Он не задавал вопросов, она никак не комментировала увиденное им. Оба молчали и смотрели на костер. От усталости и выпитого цыганка быстро задремала. Сон ее был беспокойный. Проснулась она от того, что чудовище лежит на ней и, тяжело дыша, тискает округлую грудь, пытаясь при этом стащить с нее мужские штаны.
— Не заставляй меня снова это делать! — уверенно прошептала она, даже не сопротивляясь. Она знала, что отпор вызывает большее желание. То ли от бражки, то ли от отблесков костра ей вдруг померещилось, что вместо уродливого месива над собой она видит лицо Тагара. Очень быстро девушка высвободила украденный кинжал из ножен и всадила в Ивана. Он захрипел и задрыгался в предсмертных конвульсиях, так и не познав счастье соития.

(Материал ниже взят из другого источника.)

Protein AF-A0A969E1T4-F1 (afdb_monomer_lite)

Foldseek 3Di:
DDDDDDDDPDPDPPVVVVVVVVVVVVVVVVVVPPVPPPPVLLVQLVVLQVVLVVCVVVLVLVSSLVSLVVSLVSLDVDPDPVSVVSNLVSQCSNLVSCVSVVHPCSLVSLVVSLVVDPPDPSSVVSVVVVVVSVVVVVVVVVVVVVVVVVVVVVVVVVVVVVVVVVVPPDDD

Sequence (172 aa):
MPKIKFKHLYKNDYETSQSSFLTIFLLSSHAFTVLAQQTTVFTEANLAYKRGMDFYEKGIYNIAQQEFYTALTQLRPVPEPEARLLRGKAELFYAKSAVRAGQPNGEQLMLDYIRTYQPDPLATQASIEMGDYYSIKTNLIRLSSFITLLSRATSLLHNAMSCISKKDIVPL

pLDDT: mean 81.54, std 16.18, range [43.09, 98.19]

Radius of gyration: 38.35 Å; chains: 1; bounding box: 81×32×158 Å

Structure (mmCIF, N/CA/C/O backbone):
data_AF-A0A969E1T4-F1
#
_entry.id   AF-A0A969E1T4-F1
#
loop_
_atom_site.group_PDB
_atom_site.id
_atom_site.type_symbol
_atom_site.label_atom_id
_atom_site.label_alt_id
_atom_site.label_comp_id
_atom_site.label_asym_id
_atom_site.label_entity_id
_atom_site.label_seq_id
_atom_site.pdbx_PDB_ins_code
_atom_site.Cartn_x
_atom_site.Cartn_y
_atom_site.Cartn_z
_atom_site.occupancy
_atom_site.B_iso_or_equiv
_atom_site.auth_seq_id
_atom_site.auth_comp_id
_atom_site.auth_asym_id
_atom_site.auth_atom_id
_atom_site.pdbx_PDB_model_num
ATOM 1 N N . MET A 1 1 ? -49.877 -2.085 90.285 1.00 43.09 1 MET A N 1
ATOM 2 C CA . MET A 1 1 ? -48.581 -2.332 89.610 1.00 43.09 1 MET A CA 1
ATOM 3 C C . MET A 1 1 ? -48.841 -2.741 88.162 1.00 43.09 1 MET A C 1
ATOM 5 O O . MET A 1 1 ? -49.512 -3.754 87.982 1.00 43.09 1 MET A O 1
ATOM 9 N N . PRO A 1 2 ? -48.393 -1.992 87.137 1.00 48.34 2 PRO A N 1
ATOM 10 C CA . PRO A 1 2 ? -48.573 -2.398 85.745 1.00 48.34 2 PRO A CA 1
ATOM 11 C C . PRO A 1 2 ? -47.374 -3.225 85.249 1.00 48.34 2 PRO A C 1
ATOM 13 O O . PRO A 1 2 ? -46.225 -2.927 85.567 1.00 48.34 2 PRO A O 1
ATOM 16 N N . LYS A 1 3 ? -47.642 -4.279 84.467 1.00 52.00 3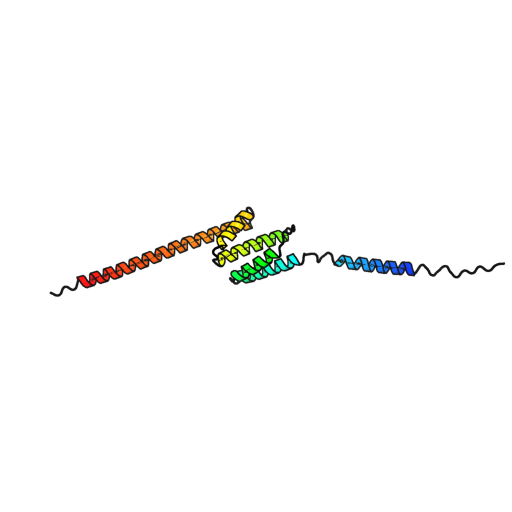 LYS A N 1
ATOM 17 C CA . LYS A 1 3 ? -46.619 -5.085 83.781 1.00 52.00 3 LYS A CA 1
ATOM 18 C C . LYS A 1 3 ? -46.316 -4.464 82.417 1.00 52.00 3 LYS A C 1
ATOM 20 O O . LYS A 1 3 ? -47.195 -4.410 81.560 1.00 52.00 3 LYS A O 1
ATOM 25 N N . ILE A 1 4 ? -45.075 -4.036 82.211 1.00 59.75 4 ILE A N 1
ATOM 26 C CA . ILE A 1 4 ? -44.585 -3.530 80.923 1.00 59.75 4 ILE A CA 1
ATOM 27 C C . ILE A 1 4 ? -44.240 -4.733 80.028 1.00 59.75 4 ILE A C 1
ATOM 29 O O . ILE A 1 4 ? -43.436 -5.583 80.407 1.00 59.75 4 ILE A O 1
ATOM 33 N N . LYS A 1 5 ? -44.864 -4.828 78.845 1.00 61.78 5 LYS A N 1
ATOM 34 C CA . LYS A 1 5 ? -44.536 -5.826 77.811 1.00 61.78 5 LYS A CA 1
ATOM 35 C C . LYS A 1 5 ? -43.441 -5.277 76.891 1.00 61.78 5 LYS A C 1
ATOM 37 O O . LYS A 1 5 ? -43.727 -4.500 75.987 1.00 61.78 5 LYS A O 1
ATOM 42 N N . PHE A 1 6 ? -42.209 -5.742 77.073 1.00 60.12 6 PHE A N 1
ATOM 43 C CA . PHE A 1 6 ? -41.119 -5.563 76.111 1.00 60.12 6 PHE A CA 1
ATOM 44 C C . PHE A 1 6 ? -41.109 -6.746 75.137 1.00 60.12 6 PHE A C 1
ATOM 46 O O . PHE A 1 6 ? -40.654 -7.829 75.498 1.00 60.12 6 PHE A O 1
ATOM 53 N N . LYS A 1 7 ? -41.644 -6.591 73.919 1.00 58.06 7 LYS A N 1
ATOM 54 C CA . LYS A 1 7 ? -41.510 -7.648 72.893 1.00 58.06 7 LYS A CA 1
ATOM 55 C C . LYS A 1 7 ? -41.379 -7.185 71.439 1.00 58.06 7 LYS A C 1
ATOM 57 O O . LYS A 1 7 ? -41.455 -8.023 70.552 1.00 58.06 7 LYS A O 1
ATOM 62 N N . HIS A 1 8 ? -41.138 -5.899 71.175 1.00 53.19 8 HIS A N 1
ATOM 63 C CA . HIS A 1 8 ? -41.133 -5.377 69.797 1.00 53.19 8 HIS A CA 1
ATOM 64 C C . HIS A 1 8 ? -39.857 -4.651 69.337 1.00 53.19 8 HIS A C 1
ATOM 66 O O . HIS A 1 8 ? -39.861 -4.078 68.257 1.00 53.19 8 HIS A O 1
ATOM 72 N N . LEU A 1 9 ? -38.749 -4.709 70.079 1.00 53.66 9 LEU A N 1
ATOM 73 C CA . LEU A 1 9 ? -37.557 -3.890 69.793 1.00 53.66 9 LEU A CA 1
ATOM 74 C C . LEU A 1 9 ? -36.319 -4.690 69.348 1.00 53.66 9 LEU A C 1
ATOM 76 O O . LEU A 1 9 ? -35.236 -4.428 69.846 1.00 53.66 9 LEU A O 1
ATOM 80 N N . TYR A 1 10 ? -36.445 -5.684 68.460 1.00 50.25 10 TYR A N 1
ATOM 81 C CA . TYR A 1 10 ? -35.247 -6.430 68.011 1.00 50.25 10 TYR A CA 1
ATOM 82 C C . TYR A 1 10 ? -35.265 -6.960 66.567 1.00 50.25 10 TYR A C 1
ATOM 84 O O . TYR A 1 10 ? -34.441 -7.800 66.219 1.00 50.25 10 TYR A O 1
ATOM 92 N N . LYS A 1 11 ? -36.207 -6.531 65.713 1.00 50.94 11 LYS A N 1
ATOM 93 C CA . LYS A 1 11 ? -36.418 -7.163 64.393 1.00 50.94 11 LYS A CA 1
ATOM 94 C C . LYS A 1 11 ? -36.032 -6.306 63.175 1.00 50.94 11 LYS A C 1
ATOM 96 O O . LYS A 1 11 ? -36.154 -6.796 62.066 1.00 50.94 11 LYS A O 1
ATOM 101 N N . ASN A 1 12 ? -35.523 -5.084 63.347 1.00 54.81 12 ASN A N 1
ATOM 102 C CA . ASN A 1 12 ? -35.296 -4.174 62.210 1.00 54.81 12 ASN A CA 1
ATOM 103 C C . ASN A 1 12 ? -33.826 -4.029 61.767 1.00 54.81 12 ASN A C 1
ATOM 105 O O . ASN A 1 12 ? -33.581 -3.426 60.729 1.00 54.81 12 ASN A O 1
ATOM 109 N N . ASP A 1 13 ? -32.859 -4.606 62.489 1.00 55.38 13 ASP A N 1
ATOM 110 C CA . ASP A 1 13 ? -31.429 -4.353 62.221 1.00 55.38 13 ASP A CA 1
ATOM 111 C C . ASP A 1 13 ? -30.769 -5.373 61.269 1.00 55.38 13 ASP A C 1
ATOM 113 O O . ASP A 1 13 ? -29.671 -5.135 60.766 1.00 55.38 13 ASP A O 1
ATOM 117 N N . TYR A 1 14 ? -31.422 -6.509 60.976 1.00 53.47 14 TYR A N 1
ATOM 118 C CA . TYR A 1 14 ? -30.856 -7.533 60.079 1.00 53.47 14 TYR A CA 1
ATOM 119 C C . TYR A 1 14 ? -31.151 -7.283 58.588 1.00 53.47 14 TYR A C 1
ATOM 121 O O . TYR A 1 14 ? -30.390 -7.743 57.735 1.00 53.47 14 TYR A O 1
ATOM 129 N N . GLU A 1 15 ? -32.214 -6.544 58.249 1.00 55.84 15 GLU A N 1
ATOM 130 C CA . GLU A 1 15 ? -32.604 -6.293 56.848 1.00 55.84 15 GLU A CA 1
ATOM 131 C C . GLU A 1 15 ? -31.775 -5.178 56.186 1.00 55.84 15 GLU A C 1
ATOM 133 O O . GLU A 1 15 ? -31.489 -5.240 54.988 1.00 55.84 15 GLU A O 1
ATOM 138 N N . THR A 1 16 ? -31.297 -4.204 56.965 1.00 56.28 16 THR A N 1
ATOM 139 C CA . THR A 1 16 ? -30.408 -3.111 56.519 1.00 56.28 16 THR A CA 1
ATOM 140 C C . THR A 1 16 ? -28.957 -3.560 56.308 1.00 56.28 16 THR A C 1
ATOM 142 O O . THR A 1 16 ? -28.251 -3.015 55.457 1.00 56.28 16 THR A O 1
ATOM 145 N N . SER A 1 17 ? -28.502 -4.587 57.035 1.00 57.41 17 SER A N 1
ATOM 146 C CA . SER A 1 17 ? -27.147 -5.138 56.886 1.00 57.41 17 SER A CA 1
ATOM 147 C C . SER A 1 17 ? -27.005 -6.008 55.626 1.00 57.41 17 SER A C 1
ATOM 149 O O . SER A 1 17 ? -26.044 -5.842 54.874 1.00 57.41 17 SER A O 1
ATOM 151 N N . GLN A 1 18 ? -27.989 -6.865 55.312 1.00 59.03 18 GLN A N 1
ATOM 152 C CA . GLN A 1 18 ? -27.943 -7.706 54.102 1.00 59.03 18 GLN A CA 1
ATOM 153 C C . GLN A 1 18 ? -27.986 -6.904 52.791 1.00 59.03 18 GLN A C 1
ATOM 155 O O . GLN A 1 18 ? -27.335 -7.274 51.813 1.00 59.03 18 GLN A O 1
ATOM 160 N N . SER A 1 19 ? -28.696 -5.776 52.774 1.00 56.59 19 SER A N 1
ATOM 161 C CA . SER A 1 19 ? -28.783 -4.886 51.609 1.00 56.59 19 SER A CA 1
ATOM 162 C C . SER A 1 19 ? -27.488 -4.082 51.360 1.00 56.59 19 SER A C 1
ATOM 164 O O . SER A 1 19 ? -27.205 -3.708 50.218 1.00 56.59 19 SER A O 1
ATOM 166 N N . SER A 1 20 ? -26.632 -3.911 52.378 1.00 59.19 20 SER A N 1
ATOM 167 C CA . SER A 1 20 ? -25.303 -3.282 52.244 1.00 59.19 20 SER A CA 1
ATOM 168 C C . SER A 1 20 ? -24.239 -4.213 51.642 1.00 59.19 20 SER A C 1
ATOM 170 O O . SER A 1 20 ? -23.373 -3.768 50.893 1.00 59.19 20 SER A O 1
ATOM 172 N N . PHE A 1 21 ? -24.302 -5.523 51.899 1.00 61.66 21 PHE A N 1
ATOM 173 C CA . PHE A 1 21 ? -23.359 -6.474 51.286 1.00 61.66 21 PHE A CA 1
ATOM 174 C C . PHE A 1 21 ? -23.646 -6.708 49.796 1.00 61.66 21 PHE A C 1
ATOM 176 O O . PHE A 1 21 ? -22.721 -6.828 48.990 1.00 61.66 21 PHE A O 1
ATOM 183 N N . LEU A 1 22 ? -24.925 -6.701 49.413 1.00 62.28 22 LEU A N 1
ATOM 184 C CA . LEU A 1 22 ? -25.374 -6.845 48.023 1.00 62.28 22 LEU A CA 1
ATOM 185 C C . LEU A 1 22 ? -24.933 -5.669 47.138 1.00 62.28 22 LEU A C 1
ATOM 187 O O . LEU A 1 22 ? -24.546 -5.861 45.986 1.00 62.28 22 LEU A O 1
ATOM 191 N N . THR A 1 23 ? -24.934 -4.457 47.692 1.00 64.44 23 THR A N 1
ATOM 192 C CA . THR A 1 23 ? -24.528 -3.236 46.983 1.00 64.44 23 THR A CA 1
ATOM 193 C C . THR A 1 23 ? -23.014 -3.165 46.759 1.00 64.44 23 THR A C 1
ATOM 195 O O . THR A 1 23 ? -22.585 -2.766 45.677 1.00 64.44 23 THR A O 1
ATOM 198 N N . ILE A 1 24 ? -22.197 -3.640 47.706 1.00 67.25 24 ILE A N 1
ATOM 199 C CA . ILE A 1 24 ? -20.730 -3.721 47.550 1.00 67.25 24 ILE A CA 1
ATOM 200 C C . ILE A 1 24 ? -20.334 -4.785 46.512 1.00 67.25 24 ILE A C 1
ATOM 202 O O . ILE A 1 24 ? -19.438 -4.554 45.695 1.00 67.25 24 ILE A O 1
ATOM 206 N N . PHE A 1 25 ? -21.024 -5.932 46.490 1.00 63.44 25 PHE A N 1
ATOM 207 C CA . PHE A 1 25 ? -20.782 -6.987 45.499 1.00 63.44 25 PHE A CA 1
ATOM 208 C C . PHE A 1 25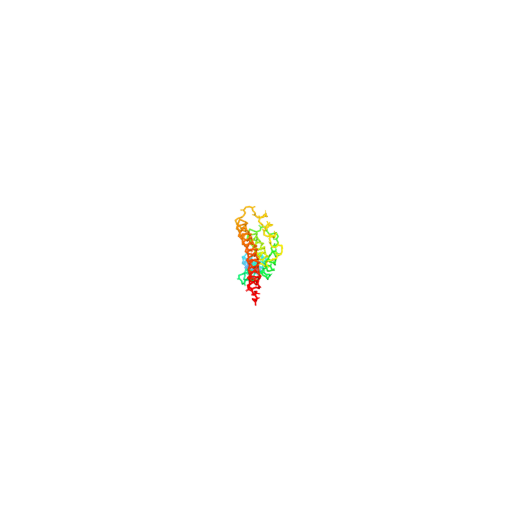 ? -21.141 -6.533 44.072 1.00 63.44 25 PHE A C 1
ATOM 210 O O . PHE A 1 25 ? -20.383 -6.774 43.130 1.00 63.44 25 PHE A O 1
ATOM 217 N N . LEU A 1 26 ? -22.245 -5.792 43.916 1.00 61.91 26 LEU A N 1
ATOM 218 C CA . LEU A 1 26 ? -22.626 -5.186 42.637 1.00 61.91 26 LEU A CA 1
ATOM 219 C C . LEU A 1 26 ? -21.606 -4.136 42.166 1.00 61.91 26 LEU A C 1
ATOM 221 O O . LEU A 1 26 ? -21.233 -4.156 40.994 1.00 61.91 26 LEU A O 1
ATOM 225 N N . LEU A 1 27 ? -21.079 -3.281 43.051 1.00 61.75 27 LEU A N 1
ATOM 226 C CA . LEU A 1 27 ? -20.076 -2.267 42.684 1.00 61.75 27 LEU A CA 1
ATOM 227 C C . LEU A 1 27 ? -18.718 -2.873 42.274 1.00 61.75 27 LEU A C 1
ATOM 229 O O . LEU A 1 27 ? -18.090 -2.397 41.331 1.00 61.75 27 LEU A O 1
ATOM 233 N N . SER A 1 28 ? -18.291 -3.952 42.938 1.00 60.75 28 SER A N 1
ATOM 234 C CA . SER A 1 28 ? -17.038 -4.677 42.656 1.00 60.75 28 SER A CA 1
ATOM 235 C C . SER A 1 28 ? -17.005 -5.295 41.248 1.00 60.75 28 SER A C 1
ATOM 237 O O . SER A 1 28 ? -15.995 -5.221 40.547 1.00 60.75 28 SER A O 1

— Что ж ты! Говорил, у тебя медвежья душа… А оказывается самая что ни наесть человечья! — зло произнесла Гожы, разглядывая остекленевшие глаза. Она вдруг поняла: ее больше не пугала смерть, наоборот, ей становилось забавно наблюдать: как хрупка человеческая жизнь!
— Я немного посплю, а утром решу, что с тобой делать! — женский голос звучал холодно и отстраненно.
У нового приятеля она многому научилась: бесшумно передвигаться по лесу, охотиться, определять стороны света, слышать и чувствовать опасность. На рассвете его тело она утащила в берлогу и подожгла вместе с его сокровищами. Глядя на огонь, Гожы с интересом размышляла: с кем все-таки воссоединился умерший Иван — со своей человеческой или медвежьей семьей?
— Прощай! Спасибо за ботинки! — мрачно произнесла она, глядя на огонь, и, развернувшись, поспешно пошла прочь, не оглядываясь.